A man named Moham-madzadeh is the distraught owner of a confectionery shop in the Abbasabad neighborhood of Tehran. In the past few years, he tells IranWire, sales of sweets and nuts have dropped by around 50 percent.

“Three years ago, I had seven employees,” he laments. “But now there are two in this shop because we’re no longer busy. Three years ago, I would buy two tons of nuts for New Year’s Eve. But this year, I only bought 300 kilos, which is still here, as you can see.

It was the same in another pastry shop on Moallem Street. “This year,” says the shop owner, “both the number of customers and the amount they buy have shrunk. Everyone buys about half a kilo or a kilo.  And clearly there will be no Now Ruz gatherings or parties. Of course, we know there’s a coronavirus outbreak and people aren’t getting together much, but are they not consuming sweets and nuts themselves? No one is buying nuts at all and I’ll have to return them after Nowruz. People no longer have the money. They have made the people poor.”

Ghassem, the owner of another shop, told IranWire most of the shipments he bought for the New Year are rotting because people cannot afford the astronomical prices he has been forced to charge. The costs of different types of fruit, he says, have increased by 100 to 500 percent compared to previous years.

Jafarian is the owner of another fruit shop near Haft-e Tir Square. “The number of customers has halved compared to last year,” he told IranWire, “while the volume of fruit people purchase has dropped to a third of what it was last year. Even I, the shop owner, cannot afford 50,000 tomans [$2] for a kilo of bananas and 25,000 tomans [$1] for oranges to take home this year.”

Sadegh, a fruit seller in Hor Square, says he thinks people’s purchasing power has decreased by around 50 percent since last year. With prices this high, only the wealthy can now afford the traditional goodies for Now Ruz.

“Fruit has become a luxury,” he says, “and not everyone can afford it. People are having trouble buying so much as potatoes and onions. Is this how to manage a country? If the country were left to its own devices, things would be better. And it’s not just now; in the last six months, it feels as if death has spread through the market.”

Ms. Javaherzadeh is an elderly woman living on Bahar-e Shiraz Street in Tehran. She says that this year, for the first time in her life, instead of observing the “joy” of Now Ruz in people’s eyes, she sees “sadness” in their faces. “Even during the war,” she says, “or at the height of the Islamic Revolution, I don’t remember people’s financial situation being as bad as it is now.

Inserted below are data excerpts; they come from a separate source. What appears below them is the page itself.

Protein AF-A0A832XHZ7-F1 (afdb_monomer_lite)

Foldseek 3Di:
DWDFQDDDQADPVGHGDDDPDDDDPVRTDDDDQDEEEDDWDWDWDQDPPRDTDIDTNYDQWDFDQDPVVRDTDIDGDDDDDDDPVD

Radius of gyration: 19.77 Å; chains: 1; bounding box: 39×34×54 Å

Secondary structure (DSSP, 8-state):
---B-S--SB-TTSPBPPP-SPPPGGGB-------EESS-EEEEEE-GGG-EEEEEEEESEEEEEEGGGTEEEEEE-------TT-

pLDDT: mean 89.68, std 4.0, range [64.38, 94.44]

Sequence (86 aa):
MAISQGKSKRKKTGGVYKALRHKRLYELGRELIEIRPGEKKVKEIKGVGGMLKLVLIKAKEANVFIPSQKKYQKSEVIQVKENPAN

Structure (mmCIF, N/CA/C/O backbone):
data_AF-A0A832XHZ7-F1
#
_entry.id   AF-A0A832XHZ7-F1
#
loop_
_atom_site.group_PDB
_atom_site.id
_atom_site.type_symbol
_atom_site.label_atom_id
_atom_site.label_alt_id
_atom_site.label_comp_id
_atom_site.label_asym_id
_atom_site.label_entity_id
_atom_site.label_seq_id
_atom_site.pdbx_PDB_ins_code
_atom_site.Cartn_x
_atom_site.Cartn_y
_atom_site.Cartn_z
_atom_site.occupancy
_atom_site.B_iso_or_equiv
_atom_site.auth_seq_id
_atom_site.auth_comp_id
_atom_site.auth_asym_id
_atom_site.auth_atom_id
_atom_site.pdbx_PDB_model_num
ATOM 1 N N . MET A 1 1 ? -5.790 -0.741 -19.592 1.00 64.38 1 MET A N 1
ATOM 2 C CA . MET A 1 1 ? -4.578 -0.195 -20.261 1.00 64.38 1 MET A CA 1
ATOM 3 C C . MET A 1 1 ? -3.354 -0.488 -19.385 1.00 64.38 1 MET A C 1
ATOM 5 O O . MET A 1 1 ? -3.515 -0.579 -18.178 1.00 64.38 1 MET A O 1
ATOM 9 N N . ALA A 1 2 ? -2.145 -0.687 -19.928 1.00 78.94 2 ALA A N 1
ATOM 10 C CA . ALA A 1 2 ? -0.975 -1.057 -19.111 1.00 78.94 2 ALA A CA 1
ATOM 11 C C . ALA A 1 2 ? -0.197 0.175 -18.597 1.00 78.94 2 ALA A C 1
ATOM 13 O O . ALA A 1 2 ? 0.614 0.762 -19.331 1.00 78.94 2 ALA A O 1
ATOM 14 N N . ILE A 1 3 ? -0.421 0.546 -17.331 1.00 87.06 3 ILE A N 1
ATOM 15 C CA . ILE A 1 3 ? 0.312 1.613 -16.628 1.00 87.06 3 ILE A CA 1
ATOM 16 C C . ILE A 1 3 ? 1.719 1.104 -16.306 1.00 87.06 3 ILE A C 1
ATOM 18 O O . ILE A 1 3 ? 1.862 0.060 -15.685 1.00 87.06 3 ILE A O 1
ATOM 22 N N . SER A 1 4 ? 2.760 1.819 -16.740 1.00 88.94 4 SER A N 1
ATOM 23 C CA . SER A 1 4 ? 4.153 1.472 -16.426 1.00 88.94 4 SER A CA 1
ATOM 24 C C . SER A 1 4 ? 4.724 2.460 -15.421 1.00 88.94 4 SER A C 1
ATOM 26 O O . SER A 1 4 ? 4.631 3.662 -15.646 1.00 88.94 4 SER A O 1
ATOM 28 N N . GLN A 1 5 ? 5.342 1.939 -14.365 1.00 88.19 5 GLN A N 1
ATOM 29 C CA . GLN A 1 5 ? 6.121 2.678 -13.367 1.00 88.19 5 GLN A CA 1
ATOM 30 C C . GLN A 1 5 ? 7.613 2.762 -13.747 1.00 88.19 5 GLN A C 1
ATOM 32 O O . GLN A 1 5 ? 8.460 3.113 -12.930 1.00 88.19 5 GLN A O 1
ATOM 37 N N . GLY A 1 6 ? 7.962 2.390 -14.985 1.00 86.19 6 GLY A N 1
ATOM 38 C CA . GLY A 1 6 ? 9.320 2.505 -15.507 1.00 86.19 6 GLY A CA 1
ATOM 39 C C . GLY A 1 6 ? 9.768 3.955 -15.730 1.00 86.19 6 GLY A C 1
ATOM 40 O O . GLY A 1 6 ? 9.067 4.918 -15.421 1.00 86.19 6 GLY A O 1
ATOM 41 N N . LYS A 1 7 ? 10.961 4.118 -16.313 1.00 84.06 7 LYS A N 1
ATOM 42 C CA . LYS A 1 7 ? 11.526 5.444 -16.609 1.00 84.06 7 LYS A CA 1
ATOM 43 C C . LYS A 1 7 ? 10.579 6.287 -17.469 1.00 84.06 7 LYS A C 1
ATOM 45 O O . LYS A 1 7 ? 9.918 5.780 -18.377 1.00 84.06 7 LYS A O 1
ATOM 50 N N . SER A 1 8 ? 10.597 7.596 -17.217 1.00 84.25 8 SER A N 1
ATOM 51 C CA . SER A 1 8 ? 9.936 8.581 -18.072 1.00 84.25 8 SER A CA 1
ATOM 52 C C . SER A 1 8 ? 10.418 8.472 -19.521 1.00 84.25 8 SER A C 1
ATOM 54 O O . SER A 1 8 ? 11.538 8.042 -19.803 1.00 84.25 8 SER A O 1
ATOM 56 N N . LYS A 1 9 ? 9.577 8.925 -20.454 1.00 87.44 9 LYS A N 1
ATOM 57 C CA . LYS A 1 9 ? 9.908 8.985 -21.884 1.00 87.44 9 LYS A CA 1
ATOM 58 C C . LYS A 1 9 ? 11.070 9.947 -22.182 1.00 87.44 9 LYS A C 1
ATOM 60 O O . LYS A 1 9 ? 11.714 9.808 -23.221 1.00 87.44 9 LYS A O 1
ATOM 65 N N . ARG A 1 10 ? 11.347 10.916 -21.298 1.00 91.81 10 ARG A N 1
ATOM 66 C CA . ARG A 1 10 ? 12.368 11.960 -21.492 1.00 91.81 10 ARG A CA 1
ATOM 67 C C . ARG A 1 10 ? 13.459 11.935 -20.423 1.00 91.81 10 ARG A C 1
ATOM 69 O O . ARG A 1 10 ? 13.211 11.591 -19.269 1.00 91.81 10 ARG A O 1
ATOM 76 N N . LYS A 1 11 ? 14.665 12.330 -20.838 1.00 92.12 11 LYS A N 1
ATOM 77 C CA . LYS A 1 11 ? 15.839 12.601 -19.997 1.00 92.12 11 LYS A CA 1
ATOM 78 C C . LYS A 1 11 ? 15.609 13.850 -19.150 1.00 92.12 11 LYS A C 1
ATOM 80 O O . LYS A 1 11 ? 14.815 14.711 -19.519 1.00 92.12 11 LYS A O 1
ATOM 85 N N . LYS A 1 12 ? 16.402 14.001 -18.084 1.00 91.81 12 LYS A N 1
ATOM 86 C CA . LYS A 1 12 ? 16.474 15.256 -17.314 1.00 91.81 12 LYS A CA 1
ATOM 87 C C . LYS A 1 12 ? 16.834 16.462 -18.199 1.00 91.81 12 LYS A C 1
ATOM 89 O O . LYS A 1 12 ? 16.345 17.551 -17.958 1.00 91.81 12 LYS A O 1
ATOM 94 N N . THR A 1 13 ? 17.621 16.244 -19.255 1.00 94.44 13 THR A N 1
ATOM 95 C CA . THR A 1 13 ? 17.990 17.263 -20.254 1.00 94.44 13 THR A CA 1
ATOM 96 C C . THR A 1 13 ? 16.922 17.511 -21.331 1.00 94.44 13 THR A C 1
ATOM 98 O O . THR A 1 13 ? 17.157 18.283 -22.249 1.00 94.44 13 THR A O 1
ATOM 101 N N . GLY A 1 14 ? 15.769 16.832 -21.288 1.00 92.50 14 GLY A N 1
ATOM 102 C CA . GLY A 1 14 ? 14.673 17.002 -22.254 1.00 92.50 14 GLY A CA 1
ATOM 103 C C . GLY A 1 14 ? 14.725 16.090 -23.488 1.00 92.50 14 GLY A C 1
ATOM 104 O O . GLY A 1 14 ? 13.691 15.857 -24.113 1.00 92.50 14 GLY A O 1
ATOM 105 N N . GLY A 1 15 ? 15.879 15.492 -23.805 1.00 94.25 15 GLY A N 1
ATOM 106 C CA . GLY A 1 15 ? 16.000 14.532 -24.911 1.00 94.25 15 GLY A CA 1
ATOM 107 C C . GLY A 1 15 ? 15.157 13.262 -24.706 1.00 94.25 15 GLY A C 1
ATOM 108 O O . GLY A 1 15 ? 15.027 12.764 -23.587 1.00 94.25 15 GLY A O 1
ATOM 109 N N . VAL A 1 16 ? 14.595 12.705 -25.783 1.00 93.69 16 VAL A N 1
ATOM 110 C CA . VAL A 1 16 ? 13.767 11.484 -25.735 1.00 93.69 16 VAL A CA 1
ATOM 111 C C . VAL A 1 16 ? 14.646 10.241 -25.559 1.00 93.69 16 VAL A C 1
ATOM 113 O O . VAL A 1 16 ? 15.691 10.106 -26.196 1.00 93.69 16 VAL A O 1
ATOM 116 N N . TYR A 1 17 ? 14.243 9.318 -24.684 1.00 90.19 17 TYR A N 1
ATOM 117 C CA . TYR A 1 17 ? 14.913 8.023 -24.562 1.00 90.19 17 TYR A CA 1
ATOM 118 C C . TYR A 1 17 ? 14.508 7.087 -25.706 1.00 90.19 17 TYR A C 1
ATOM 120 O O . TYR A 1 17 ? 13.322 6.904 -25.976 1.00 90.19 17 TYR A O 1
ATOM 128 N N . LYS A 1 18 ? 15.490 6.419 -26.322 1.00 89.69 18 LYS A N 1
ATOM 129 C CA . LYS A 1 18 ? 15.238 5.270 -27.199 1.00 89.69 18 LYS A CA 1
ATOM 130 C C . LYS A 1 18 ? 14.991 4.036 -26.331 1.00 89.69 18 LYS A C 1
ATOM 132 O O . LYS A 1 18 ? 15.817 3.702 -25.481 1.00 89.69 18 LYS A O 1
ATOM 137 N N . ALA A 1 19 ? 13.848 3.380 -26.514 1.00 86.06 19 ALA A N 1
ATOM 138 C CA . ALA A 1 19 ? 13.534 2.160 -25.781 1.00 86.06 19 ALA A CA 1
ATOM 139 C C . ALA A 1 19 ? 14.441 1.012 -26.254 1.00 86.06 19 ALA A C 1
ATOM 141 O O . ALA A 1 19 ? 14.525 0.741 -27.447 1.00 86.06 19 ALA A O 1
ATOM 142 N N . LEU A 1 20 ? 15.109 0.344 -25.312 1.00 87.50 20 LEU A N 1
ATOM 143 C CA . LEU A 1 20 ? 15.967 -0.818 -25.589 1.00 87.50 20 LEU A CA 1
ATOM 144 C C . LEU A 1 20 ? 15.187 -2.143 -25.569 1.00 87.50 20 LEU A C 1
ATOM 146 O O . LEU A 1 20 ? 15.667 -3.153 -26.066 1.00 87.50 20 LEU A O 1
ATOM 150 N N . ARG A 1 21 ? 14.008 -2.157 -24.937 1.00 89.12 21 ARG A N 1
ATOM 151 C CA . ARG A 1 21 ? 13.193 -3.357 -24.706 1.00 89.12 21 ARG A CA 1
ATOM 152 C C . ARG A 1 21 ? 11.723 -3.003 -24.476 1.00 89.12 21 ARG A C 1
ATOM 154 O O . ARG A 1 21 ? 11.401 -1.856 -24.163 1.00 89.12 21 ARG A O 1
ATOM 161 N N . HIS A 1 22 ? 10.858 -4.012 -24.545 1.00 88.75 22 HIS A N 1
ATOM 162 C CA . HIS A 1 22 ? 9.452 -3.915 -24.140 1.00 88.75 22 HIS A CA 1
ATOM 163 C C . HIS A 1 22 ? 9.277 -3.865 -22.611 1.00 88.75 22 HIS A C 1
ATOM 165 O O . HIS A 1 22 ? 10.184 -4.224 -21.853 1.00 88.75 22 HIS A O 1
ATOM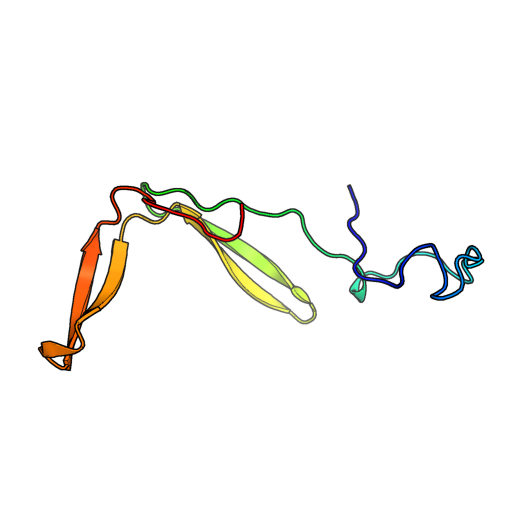 171 N N . LYS A 1 23 ? 8.084 -3.438 -22.169 1.00 88.50 23 LYS A N 1
ATOM 172 C CA . LYS A 1 23 ? 7.703 -3.365 -20.749 1.00 88.50 23 LYS A CA 1
ATOM 173 C C . LYS A 1 23 ? 7.731 -4.751 -20.104 1.00 88.50 23 LYS A C 1
ATOM 175 O O . LYS A 1 23 ? 7.293 -5.728 -20.712 1.00 88.50 23 LYS A O 1
ATOM 180 N N . ARG A 1 24 ? 8.208 -4.836 -18.864 1.00 90.06 24 ARG A N 1
ATOM 181 C CA . ARG A 1 24 ? 8.229 -6.083 -18.079 1.00 90.06 24 ARG A CA 1
ATOM 182 C C . ARG A 1 24 ? 7.103 -6.111 -17.050 1.00 90.06 24 ARG A C 1
ATOM 184 O O . ARG A 1 24 ? 6.643 -5.066 -16.608 1.00 90.06 24 ARG A O 1
ATOM 191 N N . LEU A 1 25 ? 6.703 -7.311 -16.625 1.00 88.25 25 LEU A N 1
ATOM 192 C CA . LEU A 1 25 ? 5.616 -7.5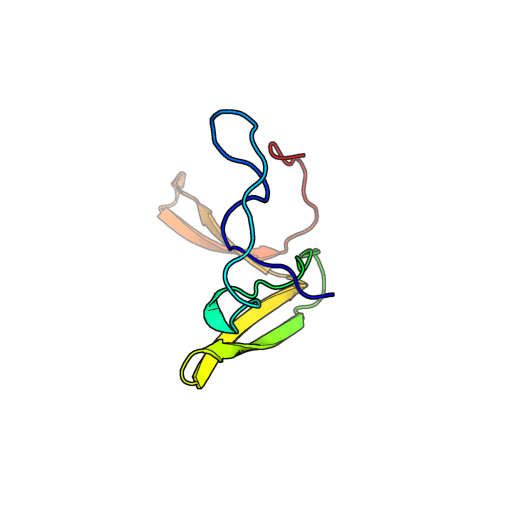03 -15.654 1.00 88.25 25 LEU A CA 1
ATOM 193 C C . LEU A 1 25 ? 5.851 -6.757 -14.334 1.00 88.25 25 LEU A C 1
ATOM 195 O O . LEU A 1 25 ? 4.916 -6.191 -13.784 1.00 88.25 25 LEU A O 1
ATOM 199 N N . TYR A 1 26 ? 7.097 -6.695 -13.863 1.00 87.88 26 TYR A N 1
ATOM 200 C CA . TYR A 1 26 ? 7.451 -5.985 -12.631 1.00 87.88 26 TYR A CA 1
ATOM 201 C C . TYR A 1 26 ? 7.401 -4.453 -12.753 1.00 87.88 26 TYR A C 1
ATOM 203 O O . TYR A 1 26 ? 7.448 -3.762 -11.743 1.00 87.88 26 TYR A O 1
ATOM 211 N N . GLU A 1 27 ? 7.322 -3.907 -13.970 1.00 89.62 27 GLU A N 1
ATOM 212 C CA . GLU A 1 27 ? 7.169 -2.466 -14.206 1.00 89.62 27 GLU A CA 1
ATOM 213 C C . GLU A 1 27 ? 5.694 -2.057 -14.264 1.00 89.62 27 GLU A C 1
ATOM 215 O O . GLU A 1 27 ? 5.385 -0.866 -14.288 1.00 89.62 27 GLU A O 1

Officials dealing with the coronavirus have been pleading with the public to stay home this holiday season, the biggest season for intercity travel.  Police are posted outside the cities with the largest volume of covid cases to stop people from entering or leaving.  But most cities including Tehran are open.  The national traffic police say traffic volume the first few days of the holiday was up 52 percent from last year, when the public was first experiencing the pandemic and many people were afraid to travel.             More than 120 people have died in traffic accidents, including 14 people killed in a three-car crash near Zahedan.

The Chaharshanbeh Souri fire festivals saw at least 10 deaths, according to state broadcasting, most due to mishandling fireworks.  Of 1,894 injured, 87 lost a limb.

The Tehran police banned gatherings the night of Cha-harshanbeh Souri, using the virus as the rationale.  But most of the public saw the clergy’s hand behind the order, and the order was just ignored.